▶ _Action item_
Please repeat exactly the lines below from the one containing "ATOM 5 O O ." down to the one containing "ATOM 26 C C", both included, and nothing else.

▶ _Extracted records_
____________

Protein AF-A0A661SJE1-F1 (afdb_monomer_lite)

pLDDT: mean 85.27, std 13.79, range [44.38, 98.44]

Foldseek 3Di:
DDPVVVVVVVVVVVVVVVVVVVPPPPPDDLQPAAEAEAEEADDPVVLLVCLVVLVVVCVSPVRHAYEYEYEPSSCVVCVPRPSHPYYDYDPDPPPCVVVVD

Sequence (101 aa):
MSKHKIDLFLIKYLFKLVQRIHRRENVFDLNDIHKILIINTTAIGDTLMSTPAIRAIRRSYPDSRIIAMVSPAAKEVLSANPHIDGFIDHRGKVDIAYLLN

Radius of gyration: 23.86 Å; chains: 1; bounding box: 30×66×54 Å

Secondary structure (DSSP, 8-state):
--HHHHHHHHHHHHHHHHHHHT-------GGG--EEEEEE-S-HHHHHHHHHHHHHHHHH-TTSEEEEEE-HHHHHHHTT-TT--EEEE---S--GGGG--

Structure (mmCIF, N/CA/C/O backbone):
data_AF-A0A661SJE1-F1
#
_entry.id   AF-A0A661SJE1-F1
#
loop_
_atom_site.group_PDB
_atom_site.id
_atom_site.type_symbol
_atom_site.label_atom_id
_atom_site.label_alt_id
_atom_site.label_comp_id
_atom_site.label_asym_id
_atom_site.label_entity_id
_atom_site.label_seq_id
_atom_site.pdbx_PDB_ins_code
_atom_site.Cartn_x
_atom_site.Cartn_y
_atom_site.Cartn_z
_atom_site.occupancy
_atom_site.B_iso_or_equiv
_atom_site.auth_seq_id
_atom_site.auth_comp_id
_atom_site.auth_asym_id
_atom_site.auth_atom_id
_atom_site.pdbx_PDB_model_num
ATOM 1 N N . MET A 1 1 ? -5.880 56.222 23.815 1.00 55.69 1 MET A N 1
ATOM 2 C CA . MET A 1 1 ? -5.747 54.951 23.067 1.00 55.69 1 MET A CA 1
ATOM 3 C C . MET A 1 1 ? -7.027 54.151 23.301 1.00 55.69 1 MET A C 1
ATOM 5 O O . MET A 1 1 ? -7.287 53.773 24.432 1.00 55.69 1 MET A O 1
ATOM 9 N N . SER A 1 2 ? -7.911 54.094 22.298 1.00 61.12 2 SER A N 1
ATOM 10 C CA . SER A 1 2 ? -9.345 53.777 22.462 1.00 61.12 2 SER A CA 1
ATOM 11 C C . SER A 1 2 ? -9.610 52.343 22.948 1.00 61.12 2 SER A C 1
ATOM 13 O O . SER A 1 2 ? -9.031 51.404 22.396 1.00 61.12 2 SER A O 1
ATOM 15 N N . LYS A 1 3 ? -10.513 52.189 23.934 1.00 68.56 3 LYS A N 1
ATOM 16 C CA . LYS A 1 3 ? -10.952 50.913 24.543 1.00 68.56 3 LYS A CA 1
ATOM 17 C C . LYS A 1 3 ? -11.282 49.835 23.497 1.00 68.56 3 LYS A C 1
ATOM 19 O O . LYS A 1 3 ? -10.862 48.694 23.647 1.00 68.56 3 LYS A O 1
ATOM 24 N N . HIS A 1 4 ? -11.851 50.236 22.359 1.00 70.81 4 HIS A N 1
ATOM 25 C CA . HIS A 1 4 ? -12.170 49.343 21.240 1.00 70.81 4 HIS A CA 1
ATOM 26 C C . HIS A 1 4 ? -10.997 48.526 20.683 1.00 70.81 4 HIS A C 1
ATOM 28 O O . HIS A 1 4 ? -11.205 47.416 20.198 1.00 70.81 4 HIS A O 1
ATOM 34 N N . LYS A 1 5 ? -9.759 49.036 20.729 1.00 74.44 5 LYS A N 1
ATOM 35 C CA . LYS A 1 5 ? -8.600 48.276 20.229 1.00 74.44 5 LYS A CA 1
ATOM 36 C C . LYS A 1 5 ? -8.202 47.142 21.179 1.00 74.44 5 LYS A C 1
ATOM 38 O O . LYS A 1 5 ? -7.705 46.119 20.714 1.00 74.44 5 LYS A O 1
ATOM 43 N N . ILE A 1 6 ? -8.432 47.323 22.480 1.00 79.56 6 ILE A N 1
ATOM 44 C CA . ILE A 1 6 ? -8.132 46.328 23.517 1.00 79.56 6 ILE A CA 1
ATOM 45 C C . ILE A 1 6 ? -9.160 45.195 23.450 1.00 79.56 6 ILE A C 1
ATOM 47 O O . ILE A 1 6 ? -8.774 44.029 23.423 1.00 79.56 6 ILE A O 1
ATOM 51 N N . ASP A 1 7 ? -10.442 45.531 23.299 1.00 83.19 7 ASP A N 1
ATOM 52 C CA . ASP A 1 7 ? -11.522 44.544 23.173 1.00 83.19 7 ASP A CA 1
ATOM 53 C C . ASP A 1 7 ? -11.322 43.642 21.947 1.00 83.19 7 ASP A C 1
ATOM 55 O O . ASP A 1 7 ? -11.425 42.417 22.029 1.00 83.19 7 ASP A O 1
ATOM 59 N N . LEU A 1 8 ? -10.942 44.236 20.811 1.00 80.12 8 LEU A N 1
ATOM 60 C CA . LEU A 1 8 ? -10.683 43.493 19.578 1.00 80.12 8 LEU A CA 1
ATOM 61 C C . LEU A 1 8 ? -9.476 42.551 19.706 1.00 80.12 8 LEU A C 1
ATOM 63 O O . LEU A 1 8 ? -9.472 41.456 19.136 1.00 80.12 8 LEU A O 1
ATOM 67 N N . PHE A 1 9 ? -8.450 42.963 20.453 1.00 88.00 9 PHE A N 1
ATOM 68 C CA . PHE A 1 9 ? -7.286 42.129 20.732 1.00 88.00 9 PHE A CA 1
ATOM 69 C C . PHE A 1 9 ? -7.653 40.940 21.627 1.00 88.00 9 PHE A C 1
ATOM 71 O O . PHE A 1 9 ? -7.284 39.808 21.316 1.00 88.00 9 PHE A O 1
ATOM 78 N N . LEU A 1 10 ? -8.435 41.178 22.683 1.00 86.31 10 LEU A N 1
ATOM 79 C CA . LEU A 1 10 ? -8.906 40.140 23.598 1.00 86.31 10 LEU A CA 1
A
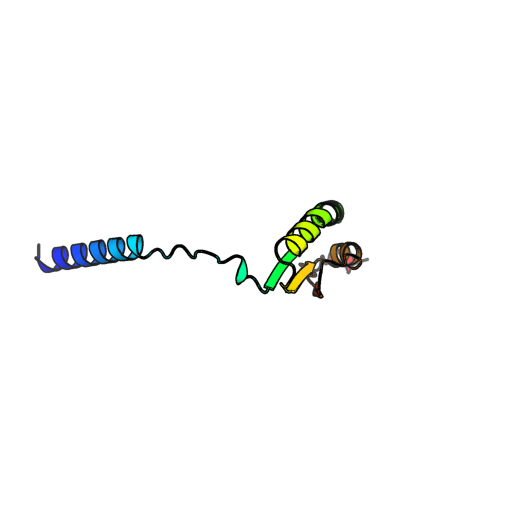TOM 80 C C . LEU A 1 10 ? -9.816 39.130 22.898 1.00 86.31 10 LEU A C 1
ATOM 82 O O . LEU A 1 10 ? -9.616 37.932 23.068 1.00 86.31 10 LEU A O 1
ATOM 86 N N . ILE A 1 11 ? -10.741 39.584 22.047 1.00 89.44 11 ILE A N 1
ATOM 87 C CA . ILE A 1 11 ? -11.599 38.703 21.240 1.00 89.44 11 ILE A CA 1
ATOM 88 C C . ILE A 1 11 ? -10.761 37.843 20.295 1.00 89.44 11 ILE A C 1
ATOM 90 O O . ILE A 1 11 ? -10.959 36.632 20.238 1.00 89.44 11 ILE A O 1
ATOM 94 N N . LYS A 1 12 ? -9.788 38.429 19.583 1.00 87.31 12 LYS A N 1
ATOM 95 C CA . LYS A 1 12 ? -8.880 37.656 18.720 1.00 87.31 12 LYS A CA 1
ATOM 96 C C . LYS A 1 12 ? -8.069 36.636 19.514 1.00 87.31 12 LYS A C 1
ATOM 98 O O . LYS A 1 12 ? -7.858 35.522 19.036 1.00 87.31 12 LYS A O 1
ATOM 103 N N . TYR A 1 13 ? -7.621 37.006 20.708 1.00 87.62 13 TYR A N 1
ATOM 104 C CA . TYR A 1 13 ? -6.866 36.120 21.581 1.00 87.62 13 TYR A CA 1
ATOM 105 C C . TYR A 1 13 ? -7.732 34.964 22.094 1.00 87.62 13 TYR A C 1
ATOM 107 O O . TYR A 1 13 ? -7.322 33.810 21.990 1.00 87.62 13 TYR A O 1
AT
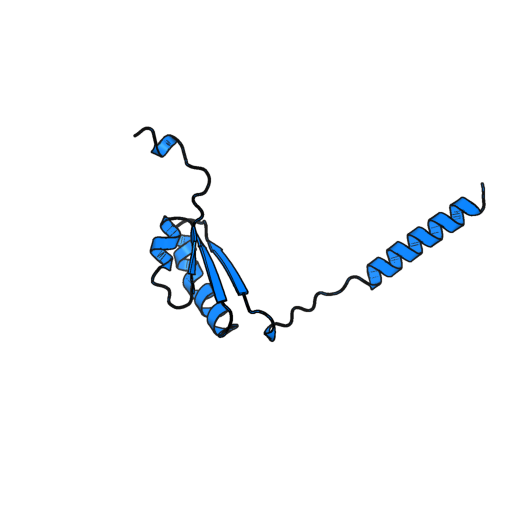OM 115 N N . LEU A 1 14 ? -8.958 35.249 22.548 1.00 88.25 14 LEU A N 1
ATOM 116 C CA . LEU A 1 14 ? -9.932 34.238 22.959 1.00 88.25 14 LEU A CA 1
ATOM 117 C C . LEU A 1 14 ? -10.292 33.312 21.799 1.00 88.25 14 LEU A C 1
ATOM 119 O O . LEU A 1 14 ? -10.305 32.101 21.967 1.00 88.25 14 LEU A O 1
ATOM 123 N N . PHE A 1 15 ? -10.520 33.862 20.606 1.00 86.50 15 PHE A N 1
ATOM 124 C CA . PHE A 1 15 ? -10.830 33.077 19.415 1.00 86.50 15 PHE A CA 1
ATOM 125 C C . PHE A 1 15 ? -9.674 32.138 19.053 1.00 86.50 15 PHE A C 1
ATOM 127 O O . PHE A 1 15 ? -9.891 30.959 18.784 1.00 86.50 15 PHE A O 1
ATOM 134 N N . LYS A 1 16 ? -8.426 32.617 19.142 1.00 84.12 16 LYS A N 1
ATOM 135 C CA . LYS A 1 16 ? -7.223 31.792 18.957 1.00 84.12 16 LYS A CA 1
ATOM 136 C C . LYS A 1 16 ? -7.090 30.713 20.038 1.00 84.12 16 LYS A C 1
ATOM 138 O O . LYS A 1 16 ? -6.667 29.600 19.733 1.00 84.12 16 LYS A O 1
ATOM 143 N N . LEU A 1 17 ? -7.460 31.020 21.282 1.00 82.25 17 LEU A N 1
ATOM 144 C CA . LEU A 1 17 ? -7.450 30.076 22.401 1.00 82.25 17 LEU A CA 1
ATOM 145 C C . LEU A 1 17 ? -8.510 28.979 22.219 1.00 82.25 17 LEU A C 1
ATOM 147 O O . LEU A 1 17 ? -8.194 27.800 22.348 1.00 82.25 17 LEU A O 1
ATOM 151 N N . VAL A 1 18 ? -9.731 29.354 21.832 1.00 83.88 18 VAL A N 1
ATOM 152 C CA . VAL A 1 18 ? -10.825 28.425 21.516 1.00 83.88 18 VAL A CA 1
ATOM 153 C C . VAL A 1 18 ? -10.449 27.534 20.337 1.00 83.88 18 VAL A C 1
ATOM 155 O O . VAL A 1 18 ? -10.610 26.324 20.431 1.00 83.88 18 VAL A O 1
ATOM 158 N N . GLN A 1 19 ? -9.869 28.082 19.264 1.00 79.50 19 GLN A N 1
ATOM 159 C CA . GLN A 1 19 ? -9.390 27.269 18.138 1.00 79.50 19 GLN A CA 1
ATOM 160 C C . GLN A 1 19 ? -8.269 26.300 18.531 1.00 79.50 19 GLN A C 1
ATOM 162 O O . GLN A 1 19 ? -8.187 25.202 17.988 1.00 79.50 19 GLN A O 1
ATOM 167 N N . ARG A 1 20 ? -7.417 26.677 19.488 1.00 74.25 20 ARG A N 1
ATOM 168 C CA . ARG A 1 20 ? -6.355 25.808 20.010 1.00 74.25 20 ARG A CA 1
ATOM 169 C C . ARG A 1 20 ? -6.917 24.651 20.843 1.00 74.25 20 ARG A C 1
ATOM 171 O O . ARG A 1 20 ? -6.362 23.561 20.775 1.00 74.25 20 ARG A O 1
ATOM 178 N N . ILE A 1 21 ? -8.015 24.875 21.569 1.00 69.88 21 ILE A N 1
ATOM 179 C CA . ILE A 1 21 ? -8.757 23.834 22.305 1.00 69.88 21 ILE A CA 1
ATOM 180 C C . ILE A 1 21 ? -9.575 22.962 21.341 1.00 69.88 21 ILE A C 1
ATOM 182 O O . ILE A 1 21 ? -9.637 21.751 21.505 1.00 69.88 21 ILE A O 1
ATOM 186 N N . HIS A 1 22 ? -10.156 23.557 20.297 1.00 64.25 22 HIS A N 1
ATOM 187 C CA . HIS A 1 22 ? -10.952 22.863 19.283 1.00 64.25 22 HIS A CA 1
ATOM 188 C C . HIS A 1 22 ? -10.110 22.283 18.140 1.00 64.25 22 HIS A C 1
ATOM 190 O O . HIS A 1 22 ? -10.644 21.975 17.071 1.00 64.25 22 HIS A O 1
ATOM 196 N N . ARG A 1 23 ? -8.796 22.112 18.350 1.00 63.94 23 ARG A N 1
ATOM 197 C CA . ARG A 1 23 ? -7.968 21.264 17.496 1.00 63.94 23 ARG A CA 1
ATOM 198 C C . ARG A 1 23 ? -8.524 19.854 17.650 1.00 63.94 23 ARG A C 1
ATOM 200 O O . ARG A 1 23 ? -8.112 19.132 18.548 1.00 63.94 23 ARG A O 1
ATOM 207 N N . ARG A 1 24 ? -9.507 19.500 16.814 1.00 58.53 24 ARG A N 1
ATOM 208 C CA . ARG A 1 24 ? -9.999 18.132 16.708 1.00 58.53 24 ARG A CA 1
ATOM 209 C C . ARG A 1 24 ? -8.772 17.263 16.512 1.00 58.53 24 ARG A C 1
ATOM 211 O O . ARG A 1 24 ? -8.104 17.357 15.481 1.00 58.53 24 ARG A O 1
ATOM 218 N N . GLU A 1 25 ? -8.458 16.447 17.505 1.00 63.50 25 GLU A N 1
ATOM 219 C CA . GLU A 1 25 ? -7.732 15.235 17.202 1.00 63.50 25 GLU A CA 1
ATOM 220 C C . GLU A 1 25 ? -8.666 14.467 16.278 1.00 63.50 25 GLU A C 1
ATOM 222 O O . GLU A 1 25 ? -9.756 14.055 16.673 1.00 63.50 25 GLU A O 1
ATOM 227 N N . ASN A 1 26 ? -8.311 14.401 14.996 1.00 59.78 26 ASN A N 1
ATOM 228 C CA . ASN A 1 26 ? -8.925 13.429 14.113 1.00 59.78 26 ASN A CA 1
ATOM 229 C C . ASN A 1 26 ? -8.456 12.076 14.634 1.00 59.78 26 ASN A C 1
ATOM 231 O O . ASN A 1 26 ? -7.398 11.586 14.245 1.00 59.78 26 ASN A O 1
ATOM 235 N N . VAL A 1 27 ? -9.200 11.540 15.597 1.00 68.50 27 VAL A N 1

____________

▶ _Answer space_
ATOM 5 O O . MET A 1 1 ? -7.287 53.773 24.432 1.00 55.69 1 MET A O 1
ATOM 9 N N . SER A 1 2 ? -7.911 54.094 22.298 1.00 61.12 2 SER A N 1
ATOM 10 C CA . SER A 1 2 ? -9.345 53.777 22.462 1.00 61.12 2 SER A CA 1
ATOM 11 C C . SER A 1 2 ? -9.610 52.343 22.948 1.00 61.12 2 SER A C 1
ATOM 13 O O . SER A 1 2 ? -9.031 51.404 22.396 1.00 61.12 2 SER A O 1
ATOM 15 N N . LYS A 1 3 ? -10.513 52.189 23.934 1.00 68.56 3 LYS A N 1
ATOM 16 C CA . LYS A 1 3 ? -10.952 50.913 24.543 1.00 68.56 3 LYS A CA 1
ATOM 17 C C . LYS A 1 3 ? -11.282 49.835 23.497 1.00 68.56 3 LYS A C 1
ATOM 19 O O . LYS A 1 3 ? -10.862 48.694 23.647 1.00 68.56 3 LYS A O 1
ATOM 24 N N . HIS A 1 4 ? -11.851 50.236 22.359 1.00 70.81 4 HIS A N 1
ATOM 25 C CA . HIS A 1 4 ? -12.170 49.343 21.240 1.00 70.81 4 HIS A CA 1
ATOM 26 C C . HIS A 1 4 ? -10.997 48.526 20.683 1.00 70.81 4 HIS A C 1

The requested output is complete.